◆ Exercise description ◆
Below are entries. Copy exactly the lines running from the line that holds "ATOM 88 C CA" to the line that holds "ATOM 104 C C", with both ends included.
<<<<
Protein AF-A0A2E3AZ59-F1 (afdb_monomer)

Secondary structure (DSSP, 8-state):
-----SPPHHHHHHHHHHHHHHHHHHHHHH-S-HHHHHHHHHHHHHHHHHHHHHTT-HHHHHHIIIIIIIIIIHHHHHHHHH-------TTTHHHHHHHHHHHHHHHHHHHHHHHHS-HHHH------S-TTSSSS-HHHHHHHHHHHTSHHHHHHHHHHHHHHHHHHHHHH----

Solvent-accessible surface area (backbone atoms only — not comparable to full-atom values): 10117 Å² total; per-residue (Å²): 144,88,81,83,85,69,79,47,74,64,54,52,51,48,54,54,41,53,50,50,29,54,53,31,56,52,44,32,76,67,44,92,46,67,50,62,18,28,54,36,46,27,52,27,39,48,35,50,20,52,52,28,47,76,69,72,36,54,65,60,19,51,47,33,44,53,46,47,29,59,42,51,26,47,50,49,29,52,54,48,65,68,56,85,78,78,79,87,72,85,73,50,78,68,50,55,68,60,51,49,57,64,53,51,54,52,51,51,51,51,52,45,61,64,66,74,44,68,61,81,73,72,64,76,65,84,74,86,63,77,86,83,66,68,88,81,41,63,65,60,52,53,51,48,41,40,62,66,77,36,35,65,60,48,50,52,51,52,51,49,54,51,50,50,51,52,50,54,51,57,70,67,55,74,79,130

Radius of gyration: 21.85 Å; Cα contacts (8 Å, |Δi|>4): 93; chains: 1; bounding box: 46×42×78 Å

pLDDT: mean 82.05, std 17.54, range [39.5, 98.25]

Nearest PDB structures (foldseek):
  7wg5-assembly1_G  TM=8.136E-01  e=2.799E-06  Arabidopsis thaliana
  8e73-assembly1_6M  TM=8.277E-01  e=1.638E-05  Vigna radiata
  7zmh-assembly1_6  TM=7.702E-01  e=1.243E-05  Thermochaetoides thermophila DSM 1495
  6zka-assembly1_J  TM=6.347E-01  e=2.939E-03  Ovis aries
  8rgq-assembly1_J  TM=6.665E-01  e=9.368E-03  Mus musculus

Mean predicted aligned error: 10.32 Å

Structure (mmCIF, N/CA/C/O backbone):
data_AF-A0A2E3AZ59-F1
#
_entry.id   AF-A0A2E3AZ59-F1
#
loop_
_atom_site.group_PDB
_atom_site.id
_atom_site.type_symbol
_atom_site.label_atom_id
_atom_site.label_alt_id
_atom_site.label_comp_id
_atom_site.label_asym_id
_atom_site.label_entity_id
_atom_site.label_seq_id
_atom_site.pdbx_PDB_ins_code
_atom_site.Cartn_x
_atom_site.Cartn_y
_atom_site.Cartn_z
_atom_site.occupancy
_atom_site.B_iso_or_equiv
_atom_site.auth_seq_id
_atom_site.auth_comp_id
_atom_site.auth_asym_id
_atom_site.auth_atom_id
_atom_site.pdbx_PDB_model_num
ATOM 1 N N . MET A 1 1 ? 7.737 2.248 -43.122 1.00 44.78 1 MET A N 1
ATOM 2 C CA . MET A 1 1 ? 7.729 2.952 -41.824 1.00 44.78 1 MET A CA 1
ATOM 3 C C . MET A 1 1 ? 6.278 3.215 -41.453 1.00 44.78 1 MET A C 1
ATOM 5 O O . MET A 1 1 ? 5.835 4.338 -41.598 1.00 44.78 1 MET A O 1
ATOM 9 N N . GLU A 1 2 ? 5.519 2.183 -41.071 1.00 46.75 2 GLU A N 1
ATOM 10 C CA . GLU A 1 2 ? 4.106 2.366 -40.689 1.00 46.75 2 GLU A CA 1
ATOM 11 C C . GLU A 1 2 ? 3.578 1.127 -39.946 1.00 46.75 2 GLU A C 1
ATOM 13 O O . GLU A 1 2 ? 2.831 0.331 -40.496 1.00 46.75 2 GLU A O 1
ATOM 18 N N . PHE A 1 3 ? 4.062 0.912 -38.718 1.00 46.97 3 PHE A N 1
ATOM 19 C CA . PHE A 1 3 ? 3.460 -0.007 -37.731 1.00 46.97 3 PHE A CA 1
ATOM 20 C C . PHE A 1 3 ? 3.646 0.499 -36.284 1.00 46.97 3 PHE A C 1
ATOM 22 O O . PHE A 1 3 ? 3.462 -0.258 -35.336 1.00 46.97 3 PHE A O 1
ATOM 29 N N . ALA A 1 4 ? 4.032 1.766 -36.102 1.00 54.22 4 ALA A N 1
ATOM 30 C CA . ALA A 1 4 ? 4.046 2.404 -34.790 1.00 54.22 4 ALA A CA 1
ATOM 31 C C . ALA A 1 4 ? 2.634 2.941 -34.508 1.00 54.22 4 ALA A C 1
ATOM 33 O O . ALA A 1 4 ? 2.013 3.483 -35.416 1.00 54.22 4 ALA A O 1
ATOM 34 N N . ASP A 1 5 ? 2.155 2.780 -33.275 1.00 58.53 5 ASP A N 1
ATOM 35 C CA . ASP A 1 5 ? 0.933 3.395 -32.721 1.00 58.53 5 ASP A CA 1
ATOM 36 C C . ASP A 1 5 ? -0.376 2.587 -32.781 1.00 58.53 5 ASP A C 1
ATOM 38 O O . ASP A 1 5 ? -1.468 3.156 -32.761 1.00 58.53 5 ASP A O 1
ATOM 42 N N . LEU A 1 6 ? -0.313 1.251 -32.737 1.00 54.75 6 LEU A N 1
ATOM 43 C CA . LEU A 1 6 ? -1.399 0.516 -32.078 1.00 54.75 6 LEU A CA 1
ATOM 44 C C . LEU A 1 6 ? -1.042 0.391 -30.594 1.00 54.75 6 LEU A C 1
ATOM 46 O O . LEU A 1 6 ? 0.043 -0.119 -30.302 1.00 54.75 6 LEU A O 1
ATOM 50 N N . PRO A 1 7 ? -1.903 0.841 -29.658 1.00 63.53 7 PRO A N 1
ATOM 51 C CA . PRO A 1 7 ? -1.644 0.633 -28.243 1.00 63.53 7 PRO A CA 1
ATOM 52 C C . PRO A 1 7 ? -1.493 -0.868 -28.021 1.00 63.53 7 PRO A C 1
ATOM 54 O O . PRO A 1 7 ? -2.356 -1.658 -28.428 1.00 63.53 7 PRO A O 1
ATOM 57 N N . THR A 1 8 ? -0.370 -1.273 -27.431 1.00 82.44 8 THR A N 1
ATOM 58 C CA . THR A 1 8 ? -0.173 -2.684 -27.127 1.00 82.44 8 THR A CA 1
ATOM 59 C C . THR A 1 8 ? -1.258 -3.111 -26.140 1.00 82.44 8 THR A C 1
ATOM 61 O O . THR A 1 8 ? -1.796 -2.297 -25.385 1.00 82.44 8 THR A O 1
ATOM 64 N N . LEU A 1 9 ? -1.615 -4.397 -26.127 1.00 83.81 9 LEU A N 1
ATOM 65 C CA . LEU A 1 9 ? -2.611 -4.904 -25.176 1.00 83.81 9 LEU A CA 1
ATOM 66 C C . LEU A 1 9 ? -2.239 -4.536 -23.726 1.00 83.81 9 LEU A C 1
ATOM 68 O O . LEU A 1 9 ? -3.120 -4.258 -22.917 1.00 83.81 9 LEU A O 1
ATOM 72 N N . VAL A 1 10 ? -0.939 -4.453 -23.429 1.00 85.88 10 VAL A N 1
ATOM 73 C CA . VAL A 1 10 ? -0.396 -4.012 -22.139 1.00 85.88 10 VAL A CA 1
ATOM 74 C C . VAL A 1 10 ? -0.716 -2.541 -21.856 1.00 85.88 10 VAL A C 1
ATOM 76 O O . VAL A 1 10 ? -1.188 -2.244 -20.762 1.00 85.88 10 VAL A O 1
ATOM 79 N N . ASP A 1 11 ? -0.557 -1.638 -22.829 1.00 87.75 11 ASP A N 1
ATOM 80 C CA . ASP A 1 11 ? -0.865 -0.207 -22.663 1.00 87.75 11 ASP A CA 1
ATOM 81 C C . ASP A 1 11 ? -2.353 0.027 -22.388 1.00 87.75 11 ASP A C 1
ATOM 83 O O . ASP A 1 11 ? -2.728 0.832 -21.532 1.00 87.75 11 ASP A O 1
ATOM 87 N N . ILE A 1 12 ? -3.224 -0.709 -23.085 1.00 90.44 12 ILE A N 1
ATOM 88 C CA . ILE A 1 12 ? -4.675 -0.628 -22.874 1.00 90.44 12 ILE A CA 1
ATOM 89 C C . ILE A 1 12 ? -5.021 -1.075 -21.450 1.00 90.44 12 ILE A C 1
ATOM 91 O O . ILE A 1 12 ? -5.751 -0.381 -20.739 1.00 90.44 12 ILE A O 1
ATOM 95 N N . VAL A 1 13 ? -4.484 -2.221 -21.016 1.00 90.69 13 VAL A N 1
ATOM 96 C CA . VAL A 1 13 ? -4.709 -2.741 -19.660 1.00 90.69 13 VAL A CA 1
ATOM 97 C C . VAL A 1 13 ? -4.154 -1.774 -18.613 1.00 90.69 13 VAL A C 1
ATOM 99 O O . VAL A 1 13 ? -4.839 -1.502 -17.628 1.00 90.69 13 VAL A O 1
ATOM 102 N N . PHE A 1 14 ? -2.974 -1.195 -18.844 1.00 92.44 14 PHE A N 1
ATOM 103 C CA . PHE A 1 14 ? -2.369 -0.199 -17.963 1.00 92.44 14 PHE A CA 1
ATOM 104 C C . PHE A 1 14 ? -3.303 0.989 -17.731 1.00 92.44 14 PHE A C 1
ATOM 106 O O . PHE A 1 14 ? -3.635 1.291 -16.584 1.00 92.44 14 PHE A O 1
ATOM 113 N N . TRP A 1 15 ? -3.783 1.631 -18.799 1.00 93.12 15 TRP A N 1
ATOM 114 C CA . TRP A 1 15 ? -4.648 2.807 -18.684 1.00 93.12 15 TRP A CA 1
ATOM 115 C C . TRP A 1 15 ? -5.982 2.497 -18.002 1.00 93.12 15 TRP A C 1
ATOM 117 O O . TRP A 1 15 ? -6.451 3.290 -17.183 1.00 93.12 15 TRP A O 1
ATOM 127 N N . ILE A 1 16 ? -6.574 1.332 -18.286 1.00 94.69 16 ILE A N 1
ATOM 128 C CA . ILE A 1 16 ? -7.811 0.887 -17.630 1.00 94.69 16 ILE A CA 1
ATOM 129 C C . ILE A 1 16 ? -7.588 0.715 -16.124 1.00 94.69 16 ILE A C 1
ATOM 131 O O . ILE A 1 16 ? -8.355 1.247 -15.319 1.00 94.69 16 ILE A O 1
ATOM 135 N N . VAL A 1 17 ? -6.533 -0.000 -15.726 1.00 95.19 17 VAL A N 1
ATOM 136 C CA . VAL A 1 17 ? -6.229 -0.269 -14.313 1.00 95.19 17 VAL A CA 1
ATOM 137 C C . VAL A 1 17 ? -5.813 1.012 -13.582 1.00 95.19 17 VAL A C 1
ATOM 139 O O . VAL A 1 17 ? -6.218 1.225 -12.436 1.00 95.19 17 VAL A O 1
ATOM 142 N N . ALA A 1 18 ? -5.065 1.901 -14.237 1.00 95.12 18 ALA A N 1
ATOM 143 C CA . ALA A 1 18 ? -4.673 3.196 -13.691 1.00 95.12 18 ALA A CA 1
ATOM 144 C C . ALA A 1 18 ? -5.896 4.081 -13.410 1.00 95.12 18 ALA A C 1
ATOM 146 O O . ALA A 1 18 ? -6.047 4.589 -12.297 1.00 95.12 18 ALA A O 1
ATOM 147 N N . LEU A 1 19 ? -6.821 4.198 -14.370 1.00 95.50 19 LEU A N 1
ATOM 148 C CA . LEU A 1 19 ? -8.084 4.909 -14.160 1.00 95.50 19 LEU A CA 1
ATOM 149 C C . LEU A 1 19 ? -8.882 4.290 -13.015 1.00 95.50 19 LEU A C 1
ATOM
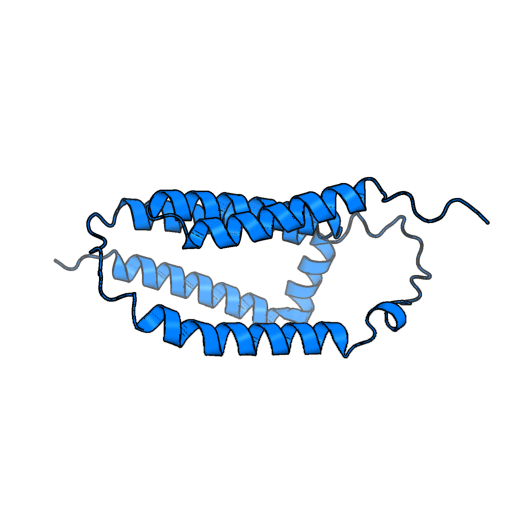 151 O O . LEU A 1 19 ? -9.361 5.013 -12.143 1.00 95.50 19 LEU A O 1
ATOM 155 N N . PHE A 1 20 ? -8.986 2.962 -12.973 1.00 95.56 20 PHE A N 1
ATOM 156 C CA . PHE A 1 20 ? -9.710 2.271 -11.910 1.00 95.56 20 PHE A CA 1
ATOM 157 C C . PHE A 1 20 ? -9.103 2.534 -10.525 1.00 95.56 20 PHE A C 1
ATOM 159 O O . PHE A 1 20 ? -9.833 2.749 -9.558 1.00 95.56 20 PHE A O 1
ATOM 166 N N . THR A 1 21 ? -7.773 2.607 -10.437 1.00 96.31 21 THR A N 1
ATOM 167 C CA . THR A 1 21 ? -7.051 2.945 -9.203 1.00 96.31 21 THR A CA 1
ATOM 168 C C . THR A 1 21 ? -7.366 4.372 -8.747 1.00 96.31 21 THR A C 1
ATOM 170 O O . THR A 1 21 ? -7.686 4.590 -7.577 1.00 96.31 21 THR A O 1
>>>>
◆ Completed exercise ◆
ATOM 88 C CA . ILE A 1 12 ? -4.675 -0.628 -22.874 1.00 90.44 12 ILE A CA 1
ATOM 89 C C . ILE A 1 12 ? -5.021 -1.075 -21.450 1.00 90.44 12 ILE A C 1
ATOM 91 O O . ILE A 1 12 ? -5.751 -0.381 -20.739 1.00 90.44 12 ILE A O 1
ATOM 95 N N . VAL A 1 13 ? -4.484 -2.221 -21.016 1.00 90.69 13 VAL A N 1
ATOM 96 C CA . VAL A 1 13 ? -4.709 -2.741 -19.660 1.00 90.69 13 VAL A CA 1
ATOM 97 C C . VAL A 1 13 ? -4.154 -1.774 -18.613 1.00 90.69 13 VAL A C 1
ATOM 99 O O . VAL A 1 13 ? -4.839 -1.502 -17.628 1.00 90.69 13 VAL A O 1
ATOM 102 N N . PHE A 1 14 ? -2.974 -1.195 -18.844 1.00 92.44 14 PHE A N 1
ATOM 103 C CA . PHE A 1 14 ? -2.369 -0.199 -17.963 1.00 92.44 14 PHE A CA 1
ATOM 104 C C . PHE A 1 14 ? -3.303 0.989 -17.731 1.00 92.44 14 PHE A C 1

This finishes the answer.